Fuck. I can hardly stand to hear her answer.
She reaches for my hand, and both her gesture and words settle me. “I think a part of me was still in love with the memory of him. I’ll always care about him because of our history, but I’m not in love with him. I’m in love with you, Asher. You. I was wrong to keep all this from you, but it was just too painful to even put a voice to it and after I saw him at the bar that night, I just…I didn’t know what to do. What to think. I had to understand what was happening first before I could even attempt to talk to you about it.”
“I get it, Alyse.” And I do. I don’t like it, but I do get it. “I understand how hard some things are to talk about.” I reach for her, needing her in my arms, my mouth on hers. She stops me.
“There’s one more thing I have to tell you.”
Her nervousness makes me nervous, too. “You can tell me anything, Alyse. Anything.”
She swallows hard. “When I lost the baby and I thought Beck had died, I went into a very deep depression.”
“Understandable,” I reply softly, aching to hold her to me, to ease her discomfort.
“I…I didn’t want to live. I felt like I’d lost everything and I couldn’t talk to anyone else about it. Neither Livia nor my father knew about Beck…or the baby. The pain was so vast and so deep; I felt completely and utterly lost. I would lie in bed at night and wish I were the one who had died instead of Beck, instead of our baby. I was in so much emotional pain, I literally couldn’t function. All I wanted was to be with Beck and my baby, even if it wasn’t in the flesh.”
She flashes a look of embarrassment before continuing. “The first time, I took an entire bottle of ibuprofen, but all I managed to do was make myself sick for three days. The second time, though, I got smarter. I took a handful of Cymbaltas and pain pills and as much whiskey as I could drink until I blessedly passed out.”
I literally cannot breathe when Alyse pauses, biting her lip. Her gaze shifts away again. This time I don’t give her a choice. I pull her into my lap and wrap my arms tightly around her, all the time thinking fuck fuck fuck! I could have lost her. Forever. The only woman who was meant for me could have been taken away before I even had her. I squeeze tighter, relishing in the warmth of her body bleeding into mine.
“Livia found me,” she tells me quietly. “I’d stopped breathing and she did CPR on me until the ambulance arrived. If she’d been even two minutes later I would have died. After three days in the hospital, my father admitted me to an inpatient psych ward where I spent the next thirty days in intense therapy and another year after that in outpatient care.”
My eyes prick as irrational guilt assaults me. None of this would have happened either if she were mine back then. If I’d never let her go.
“Jesus, Alyse. I’m sorry. I’m so sorry you went through all of that by yourself. I’m sorry I wasn’t there for you.”
“Asher, you have no reason to be sorry. It’s just…my path, I guess.”
“I should have never let you go. It is my fault.”
“Stop. It’s not. You don’t…think any less of me because I had a little psychotic break?” she asks tentatively.
“Christ, why would I, Alyse? I can’t even imagine what you were going through. I’m in no position to pass judgment on something that I can’t possibly understand. If anything I’m proud of you.”
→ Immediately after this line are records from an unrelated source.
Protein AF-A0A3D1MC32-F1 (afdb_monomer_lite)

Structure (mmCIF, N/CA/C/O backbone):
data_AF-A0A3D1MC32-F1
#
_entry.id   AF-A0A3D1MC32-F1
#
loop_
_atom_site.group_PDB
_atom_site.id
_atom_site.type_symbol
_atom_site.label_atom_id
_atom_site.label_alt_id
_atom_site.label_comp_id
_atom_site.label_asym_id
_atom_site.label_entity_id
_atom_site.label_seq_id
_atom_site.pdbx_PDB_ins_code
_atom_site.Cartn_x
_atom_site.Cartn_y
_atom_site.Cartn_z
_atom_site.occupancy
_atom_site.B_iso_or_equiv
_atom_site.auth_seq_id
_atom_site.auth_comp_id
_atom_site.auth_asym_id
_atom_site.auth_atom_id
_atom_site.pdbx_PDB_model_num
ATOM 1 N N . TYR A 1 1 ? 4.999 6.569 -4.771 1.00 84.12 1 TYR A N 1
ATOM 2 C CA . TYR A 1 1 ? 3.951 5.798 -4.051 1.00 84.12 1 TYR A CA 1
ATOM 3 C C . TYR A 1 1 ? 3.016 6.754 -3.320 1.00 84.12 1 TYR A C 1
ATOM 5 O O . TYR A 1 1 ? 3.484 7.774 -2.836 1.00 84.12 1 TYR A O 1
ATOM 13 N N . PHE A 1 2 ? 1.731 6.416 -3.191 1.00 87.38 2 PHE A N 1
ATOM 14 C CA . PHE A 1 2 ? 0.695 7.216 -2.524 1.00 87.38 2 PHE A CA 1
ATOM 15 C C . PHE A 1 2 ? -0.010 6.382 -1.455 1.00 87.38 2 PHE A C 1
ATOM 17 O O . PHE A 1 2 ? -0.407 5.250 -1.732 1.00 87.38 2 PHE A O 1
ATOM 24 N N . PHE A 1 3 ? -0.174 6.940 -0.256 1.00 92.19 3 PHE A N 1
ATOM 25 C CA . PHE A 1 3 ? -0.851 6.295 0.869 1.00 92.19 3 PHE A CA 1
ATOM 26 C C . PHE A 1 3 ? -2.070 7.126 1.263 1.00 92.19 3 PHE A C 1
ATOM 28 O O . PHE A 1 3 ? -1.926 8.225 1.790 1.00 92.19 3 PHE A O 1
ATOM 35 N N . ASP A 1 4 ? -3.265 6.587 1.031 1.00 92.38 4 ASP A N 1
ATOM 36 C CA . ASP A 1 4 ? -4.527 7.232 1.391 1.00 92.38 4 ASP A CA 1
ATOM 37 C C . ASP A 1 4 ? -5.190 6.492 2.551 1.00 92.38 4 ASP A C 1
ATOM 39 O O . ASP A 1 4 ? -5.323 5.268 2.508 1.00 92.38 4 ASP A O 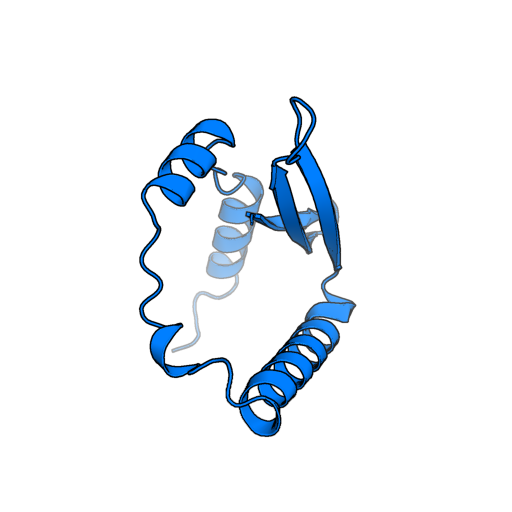1
ATOM 43 N N . VAL A 1 5 ? -5.702 7.223 3.541 1.00 92.75 5 VAL A N 1
ATOM 44 C CA . VAL A 1 5 ? -6.572 6.676 4.593 1.00 92.75 5 VAL A CA 1
ATOM 45 C C . VAL A 1 5 ? -7.957 7.283 4.438 1.00 92.75 5 VAL A C 1
ATOM 47 O O . VAL A 1 5 ? -8.104 8.501 4.381 1.00 92.75 5 VAL A O 1
ATOM 50 N N . ARG A 1 6 ? -8.984 6.438 4.346 1.00 91.94 6 ARG A N 1
ATOM 51 C CA . ARG A 1 6 ? -10.372 6.874 4.147 1.00 91.94 6 ARG A CA 1
ATOM 52 C C . ARG A 1 6 ? -11.312 6.126 5.082 1.00 91.94 6 ARG A C 1
ATOM 54 O O . ARG A 1 6 ? -11.035 4.994 5.475 1.00 91.94 6 ARG A O 1
ATOM 61 N N . ALA A 1 7 ? -12.434 6.756 5.417 1.00 91.94 7 ALA A N 1
ATOM 62 C CA . ALA A 1 7 ? -13.524 6.119 6.145 1.00 91.94 7 ALA A CA 1
ATOM 63 C C . ALA A 1 7 ? -14.567 5.545 5.171 1.00 91.94 7 ALA A C 1
ATOM 65 O O . ALA A 1 7 ? -14.859 6.112 4.117 1.00 91.94 7 ALA A O 1
ATOM 66 N N . THR A 1 8 ? -15.143 4.402 5.525 1.00 90.50 8 THR A N 1
ATOM 67 C CA . THR A 1 8 ? -16.349 3.863 4.894 1.00 90.50 8 THR A CA 1
ATOM 68 C C . THR A 1 8 ? -17.580 4.625 5.383 1.00 90.50 8 THR A C 1
ATOM 70 O O . THR A 1 8 ? -17.538 5.329 6.391 1.00 90.50 8 THR A O 1
ATOM 73 N N . ARG A 1 9 ? -18.728 4.422 4.723 1.00 90.00 9 ARG A N 1
ATOM 74 C CA . ARG A 1 9 ? -20.015 4.994 5.167 1.00 90.00 9 ARG A CA 1
ATOM 75 C C . ARG A 1 9 ? -20.401 4.600 6.598 1.00 90.00 9 ARG A C 1
ATOM 77 O O . ARG A 1 9 ? -21.162 5.321 7.228 1.00 90.00 9 ARG A O 1
ATOM 84 N N . ASN A 1 10 ? -19.877 3.479 7.093 1.00 91.06 10 ASN A N 1
ATOM 85 C CA . ASN A 1 10 ? -20.147 2.967 8.435 1.00 91.06 10 ASN A CA 1
ATOM 86 C C . ASN A 1 10 ? -19.120 3.459 9.475 1.00 91.06 10 ASN A C 1
ATOM 88 O O . ASN A 1 10 ? -19.192 3.059 10.631 1.00 91.06 10 ASN A O 1
ATOM 92 N N . GLY A 1 11 ? -18.159 4.300 9.075 1.00 89.31 11 GLY A N 1
ATOM 93 C CA . GLY A 1 11 ? -17.131 4.861 9.956 1.00 89.31 11 GLY A CA 1
ATOM 94 C C . GLY A 1 11 ? -15.879 3.995 10.136 1.00 89.31 11 GLY A C 1
ATOM 95 O O . GLY A 1 11 ? -14.945 4.418 10.814 1.00 89.31 11 GLY A O 1
ATOM 96 N N . ASP A 1 12 ? -15.809 2.805 9.530 1.00 91.75 12 ASP A N 1
ATOM 97 C CA . ASP A 1 12 ? -14.583 1.998 9.541 1.00 91.75 12 ASP A CA 1
ATOM 98 C C . ASP A 1 12 ? -13.533 2.553 8.582 1.00 91.75 12 ASP A C 1
ATOM 100 O O . ASP A 1 12 ? -13.865 2.985 7.480 1.00 91.75 12 ASP A O 1
ATOM 104 N N . PHE A 1 13 ? -12.264 2.498 8.980 1.00 91.62 13 PHE A N 1
ATOM 105 C CA . PHE A 1 13 ? -11.146 2.977 8.172 1.00 91.62 13 PHE A CA 1
ATOM 106 C C . PHE A 1 13 ? -10.604 1.899 7.234 1.00 91.62 13 PHE A C 1
ATOM 108 O O . PHE A 1 13 ? -10.560 0.719 7.575 1.00 91.62 13 PHE A O 1
ATOM 115 N N . PHE A 1 14 ? -10.121 2.321 6.072 1.00 94.19 14 PHE A N 1
ATOM 116 C CA . PHE A 1 14 ? -9.310 1.505 5.180 1.00 94.19 14 PHE A CA 1
ATOM 117 C C . PHE A 1 14 ? -8.168 2.348 4.611 1.00 94.19 14 PHE A C 1
ATOM 119 O O . PHE A 1 14 ? -8.279 3.571 4.481 1.00 94.19 14 PHE A O 1
ATOM 126 N N . MET A 1 15 ? -7.064 1.683 4.290 1.00 94.94 15 MET A N 1
ATOM 127 C CA . MET A 1 15 ? -5.901 2.284 3.654 1.00 94.94 15 MET A CA 1
ATOM 128 C C . MET A 1 15 ? -5.824 1.835 2.200 1.00 94.94 15 MET A C 1
ATOM 130 O O . MET A 1 15 ? -6.161 0.702 1.859 1.00 94.94 15 MET A O 1
ATOM 134 N N . THR A 1 16 ? -5.368 2.727 1.337 1.00 94.94 16 THR A N 1
ATOM 135 C CA . THR A 1 16 ? -5.011 2.420 -0.040 1.00 94.94 16 THR A CA 1
ATOM 136 C C . THR A 1 16 ? -3.549 2.767 -0.264 1.00 94.94 16 THR A C 1
ATOM 138 O O . THR A 1 16 ? -3.137 3.880 0.047 1.00 94.94 16 THR A O 1
ATOM 141 N N . ILE A 1 17 ? -2.788 1.841 -0.839 1.00 94.50 17 ILE A N 1
ATOM 142 C CA . ILE A 1 17 ? -1.419 2.081 -1.301 1.00 94.50 17 ILE A CA 1
ATOM 143 C C . ILE A 1 17 ? -1.443 2.047 -2.824 1.00 94.50 17 ILE A C 1
ATOM 145 O O . ILE A 1 17 ? -1.870 1.051 -3.409 1.00 94.50 17 ILE A O 1
ATOM 149 N N . THR A 1 18 ? -1.013 3.129 -3.462 1.00 93.50 18 THR A N 1
ATOM 150 C CA . THR A 1 18 ? -0.934 3.226 -4.921 1.00 93.50 18 THR A CA 1
ATOM 151 C C . THR A 1 18 ? 0.513 3.431 -5.361 1.00 93.50 18 THR A C 1
ATOM 153 O O . THR A 1 18 ? 1.180 4.365 -4.926 1.00 93.50 18 THR A O 1
ATOM 156 N N . GLU A 1 19 ? 1.005 2.578 -6.248 1.00 92.06 19 GLU A N 1
ATOM 157 C CA . GLU A 1 19 ? 2.235 2.796 -7.007 1.00 92.06 19 GLU A CA 1
ATOM 158 C C . GLU A 1 19 ? 1.843 3.222 -8.420 1.00 92.06 19 GLU A C 1
ATOM 160 O O . GLU A 1 19 ? 1.083 2.518 -9.079 1.00 92.06 19 GLU A O 1
ATOM 165 N N . SER A 1 20 ? 2.348 4.362 -8.882 1.00 87.50 20 SER A N 1
ATOM 166 C CA . SER A 1 20 ? 2.306 4.741 -10.293 1.00 87.50 20 SER A CA 1
ATOM 167 C C . SER A 1 20 ? 3.713 4.551 -10.834 1.00 87.50 20 SER A C 1
ATOM 169 O O . SER A 1 20 ? 4.649 5.173 -10.342 1.00 87.50 20 SER A O 1
ATOM 171 N N . LYS A 1 21 ? 3.887 3.655 -11.804 1.00 88.94 21 LYS A N 1
ATOM 172 C CA . LYS A 1 21 ? 5.188 3.381 -12.410 1.00 88.94 21 LYS A CA 1
ATOM 173 C C . LYS A 1 21 ? 5.195 3.825 -13.859 1.00 88.94 21 LYS A C 1
ATOM 175 O O . LYS A 1 21 ? 4.409 3.342 -14.675 1.00 88.94 21 LYS A O 1
ATOM 180 N N . LYS A 1 22 ? 6.123 4.712 -14.216 1.00 87.31 22 LYS A N 1
ATOM 181 C CA . LYS A 1 22 ? 6.288 5.161 -15.602 1.00 87.31 22 LYS A CA 1
ATOM 182 C C . LYS A 1 22 ? 6.741 4.011 -16.505 1.00 87.31 22 LYS A C 1
ATOM 184 O O . LYS A 1 22 ? 7.743 3.334 -16.244 1.00 87.31 22 LYS A O 1
ATOM 189 N N . LYS A 1 23 ? 6.024 3.808 -17.611 1.00 87.31 23 LYS A N 1
ATOM 190 C CA . LYS A 1 23 ? 6.384 2.807 -18.621 1.00 87.31 23 LYS A CA 1
ATOM 191 C C . LYS A 1 23 ? 7.674 3.210 -19.325 1.00 87.31 23 LYS A C 1
ATOM 193 O O . LYS A 1 23 ? 7.843 4.348 -19.745 1.00 87.31 23 LYS A O 1
ATOM 198 N N . HIS A 1 24 ? 8.585 2.252 -19.487 1.00 77.94 24 HIS A N 1
ATOM 199 C CA . HIS A 1 24 ? 9.886 2.495 -20.122 1.00 77.94 24 HIS A CA 1
ATOM 200 C C . HIS A 1 24 ? 9.828 2.584 -21.658 1.00 77.94 24 HIS A C 1
ATOM 202 O O . HIS A 1 24 ? 10.771 3.078 -22.267 1.00 77.94 24 HIS A O 1
ATOM 208 N N . LYS A 1 25 ? 8.767 2.072 -22.299 1.00 78.44 25 LYS A N 1
ATOM 209 C CA . LYS A 1 25 ? 8.672 1.957 -23.770 1.00 78.44 25 LYS A CA 1
ATOM 210 C C . LYS A 1 25 ? 7.455 2.634 -24.400 1.00 78.44 25 LYS A C 1
ATOM 212 O O . LYS A 1 25 ? 7.458 2.821 -25.608 1.00 78.44 25 LYS A O 1
ATOM 217 N N . ASP A 1 26 ? 6.472 3.024 -23.596 1.00 78.88 26 ASP A N 1
ATOM 218 C CA . ASP A 1 26 ? 5.236 3.661 -24.049 1.00 78.88 26 ASP A CA 1
ATOM 219 C C . ASP A 1 26 ? 4.982 4.935 -23.242 1.00 78.88 26 ASP A C 1
ATOM 221 O O . ASP A 1 26 ? 5.400 5.044 -22.088 1.00 78.88 26 ASP A O 1
ATOM 225 N N . SER A 1 27 ? 4.250 5.888 -23.820 1.00 79.00 27 SER A N 1
ATOM 226 C CA . SER A 1 27 ? 3.720 7.022 -23.065 1.00 79.00 27 SER A CA 1
ATOM 227 C C . SER A 1 27 ? 2.593 6.533 -22.149 1.00 79.00 27 SER A C 1
ATOM 229 O O . SER A 1 27 ? 1.476 6.296 -22.609 1.00 79.00 27 SER A O 1
ATOM 231 N N . GLY A 1 28 ? 2.878 6.346 -20.861 1.00 84.25 28 GLY A N 1
ATOM 232 C CA . GLY A 1 28 ? 1.862 5.990 -19.873 1.00 84.25 28 GLY A CA 1
ATOM 233 C C . GLY A 1 28 ? 2.429 5.532 -18.531 1.00 84.25 28 GLY A C 1
ATOM 234 O O . GLY A 1 28 ? 3.639 5.366 -18.370 1.00 84.25 28 GLY A O 1
ATOM 235 N N . PHE A 1 29 ? 1.520 5.296 -17.587 1.00 87.00 29 PHE A N 1
ATOM 236 C CA . PHE A 1 29 ? 1.816 4.820 -16.238 1.00 87.00 29 PHE A CA 1
ATOM 237 C C . PHE A 1 29 ? 1.101 3.488 -15.981 1.00 87.00 29 PHE A C 1
ATOM 239 O O . PHE A 1 29 ? -0.035 3.297 -16.421 1.00 87.00 29 PHE A O 1
ATOM 246 N N . ASP A 1 30 ? 1.773 2.562 -15.300 1.00 87.75 30 ASP A N 1
ATOM 247 C CA . ASP A 1 30 ? 1.155 1.379 -14.706 1.00 87.75 30 ASP A CA 1
ATOM 248 C C . ASP A 1 30 ? 0.816 1.680 -13.249 1.00 87.75 30 ASP A C 1
ATOM 250 O O . ASP A 1 30 ? 1.697 1.950 -12.436 1.00 87.75 30 ASP A O 1
ATOM 254 N N . ASN A 1 31 ? -0.479 1.651 -12.938 1.00 87.56 31 ASN A N 1
ATOM 255 C CA . ASN A 1 31 ? -0.981 1.906 -11.596 1.00 87.56 31 ASN A CA 1
ATOM 256 C C . ASN A 1 31 ? -1.237 0.580 -10.878 1.00 87.56 31 ASN A C 1
ATOM 258 O O . ASN A 1 31 ? -2.116 -0.186 -11.280 1.00 87.56 31 ASN A O 1
ATOM 262 N N . HIS A 1 32 ? -0.524 0.338 -9.784 1.00 91.38 32 HIS A N 1
ATOM 263 C CA . HIS A 1 32 ? -0.779 -0.764 -8.865 1.00 91.38 32 HIS A CA 1
ATOM 264 C C . HIS A 1 32 ? -1.473 -0.221 -7.626 1.00 91.38 32 HIS A C 1
ATOM 266 O O . HIS A 1 32 ? -1.003 0.737 -7.020 1.00 91.38 32 HIS A O 1
ATOM 272 N N . LYS A 1 33 ? -2.607 -0.816 -7.252 1.00 93.94 33 LYS A N 1
ATOM 273 C CA . LYS A 1 33 ? -3.430 -0.336 -6.141 1.00 93.94 33 LYS A CA 1
ATOM 274 C C . LYS A 1 33 ? -3.760 -1.469 -5.184 1.00 93.94 33 LYS A C 1
ATOM 276 O O . LYS A 1 33 ? -4.372 -2.458 -5.581 1.00 93.94 33 LYS A O 1
ATOM 281 N N . VAL A 1 34 ? -3.378 -1.294 -3.927 1.00 93.88 34 VAL A N 1
ATOM 282 C CA . VAL A 1 34 ? -3.637 -2.232 -2.835 1.00 93.88 34 VAL A CA 1
ATOM 283 C C . VAL A 1 34 ? -4.624 -1.590 -1.873 1.00 93.88 34 VAL A C 1
ATOM 285 O O . VAL A 1 34 ? -4.420 -0.456 -1.450 1.00 93.88 34 VAL A O 1
ATOM 288 N N . PHE A 1 35 ? -5.683 -2.317 -1.524 1.00 94.44 35 PHE A N 1
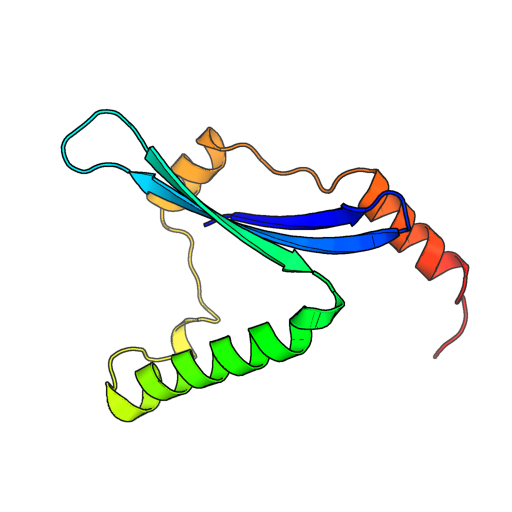ATOM 289 C CA . PHE A 1 35 ? -6.636 -1.922 -0.489 1.00 94.44 35 PHE A CA 1
ATOM 290 C C . PHE A 1 35 ? -6.405 -2.774 0.750 1.00 94.44 35 PHE A C 1
ATOM 292 O O . PHE A 1 35 ? -6.289 -3.994 0.652 1.00 94.44 35 PHE A O 1
ATOM 299 N N . ILE A 1 36 ? -6.360 -2.128 1.907 1.00 95.19 36 ILE A N 1
ATOM 300 C CA . ILE A 1 36 ? -6.175 -2.783 3.194 1.00 95.19 36 ILE A CA 1
ATOM 301 C C . ILE A 1 36 ? -7.306 -2.319 4.101 1.00 95.19 36 ILE A C 1
ATOM 303 O O . ILE A 1 36 ? -7.483 -1.118 4.316 1.00 95.19 36 ILE A O 1
ATOM 307 N N . TYR A 1 37 ? -8.077 -3.264 4.625 1.00 93.81 37 TYR A N 1
ATOM 308 C CA . TYR A 1 37 ? -9.162 -2.990 5.560 1.00 93.81 37 TYR A CA 1
ATOM 309 C C . TYR A 1 37 ? -8.680 -3.141 7.007 1.00 93.81 37 TYR A C 1
ATOM 311 O O . TYR A 1 37 ? -7.687 -3.820 7.286 1.00 93.81 37 TYR A O 1
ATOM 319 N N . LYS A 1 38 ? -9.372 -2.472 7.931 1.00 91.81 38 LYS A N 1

“Proud of me?” she asks disbelievingly.
“Yes. I’m not sure I could have been as strong as you were to get through all of that.”
“I wasn’t strong. I was weak.”
“No, baby.” I tilt her face to mine. “A moment of weakness doesn’t make you weak. It makes you human. You’re here and you’re an extraordinary woman. The strongest I know.”
Her smile is tired and sad. “After I recovered, that’s when I got the tattoo. To remind myself to believe in hope and life and me.”
“I figured it was something deep and meaningful,” I say, stroking her hair.
“Yeah.”
She looks away again, going silent. I have to wonder why she was so nervous to tell me something like this. As far as I’m concerned, the whole dead/not dead boyfriend is a far more important part of what shaped Alyse into the woman she is today.
“Your mother’s very wise, you know,” she finally says.
“Yes she is,” I numbly agree, unable to think about anything but the fact that I almost didn’t get the chance to sit here now with her. I could have missed the smell of vanilla in her hair or pressing my lips to her warm temple or the feather of her fingers down my spine as I rock inside of her. My arms tighten. She squeaks so I loosen them, but only slightly.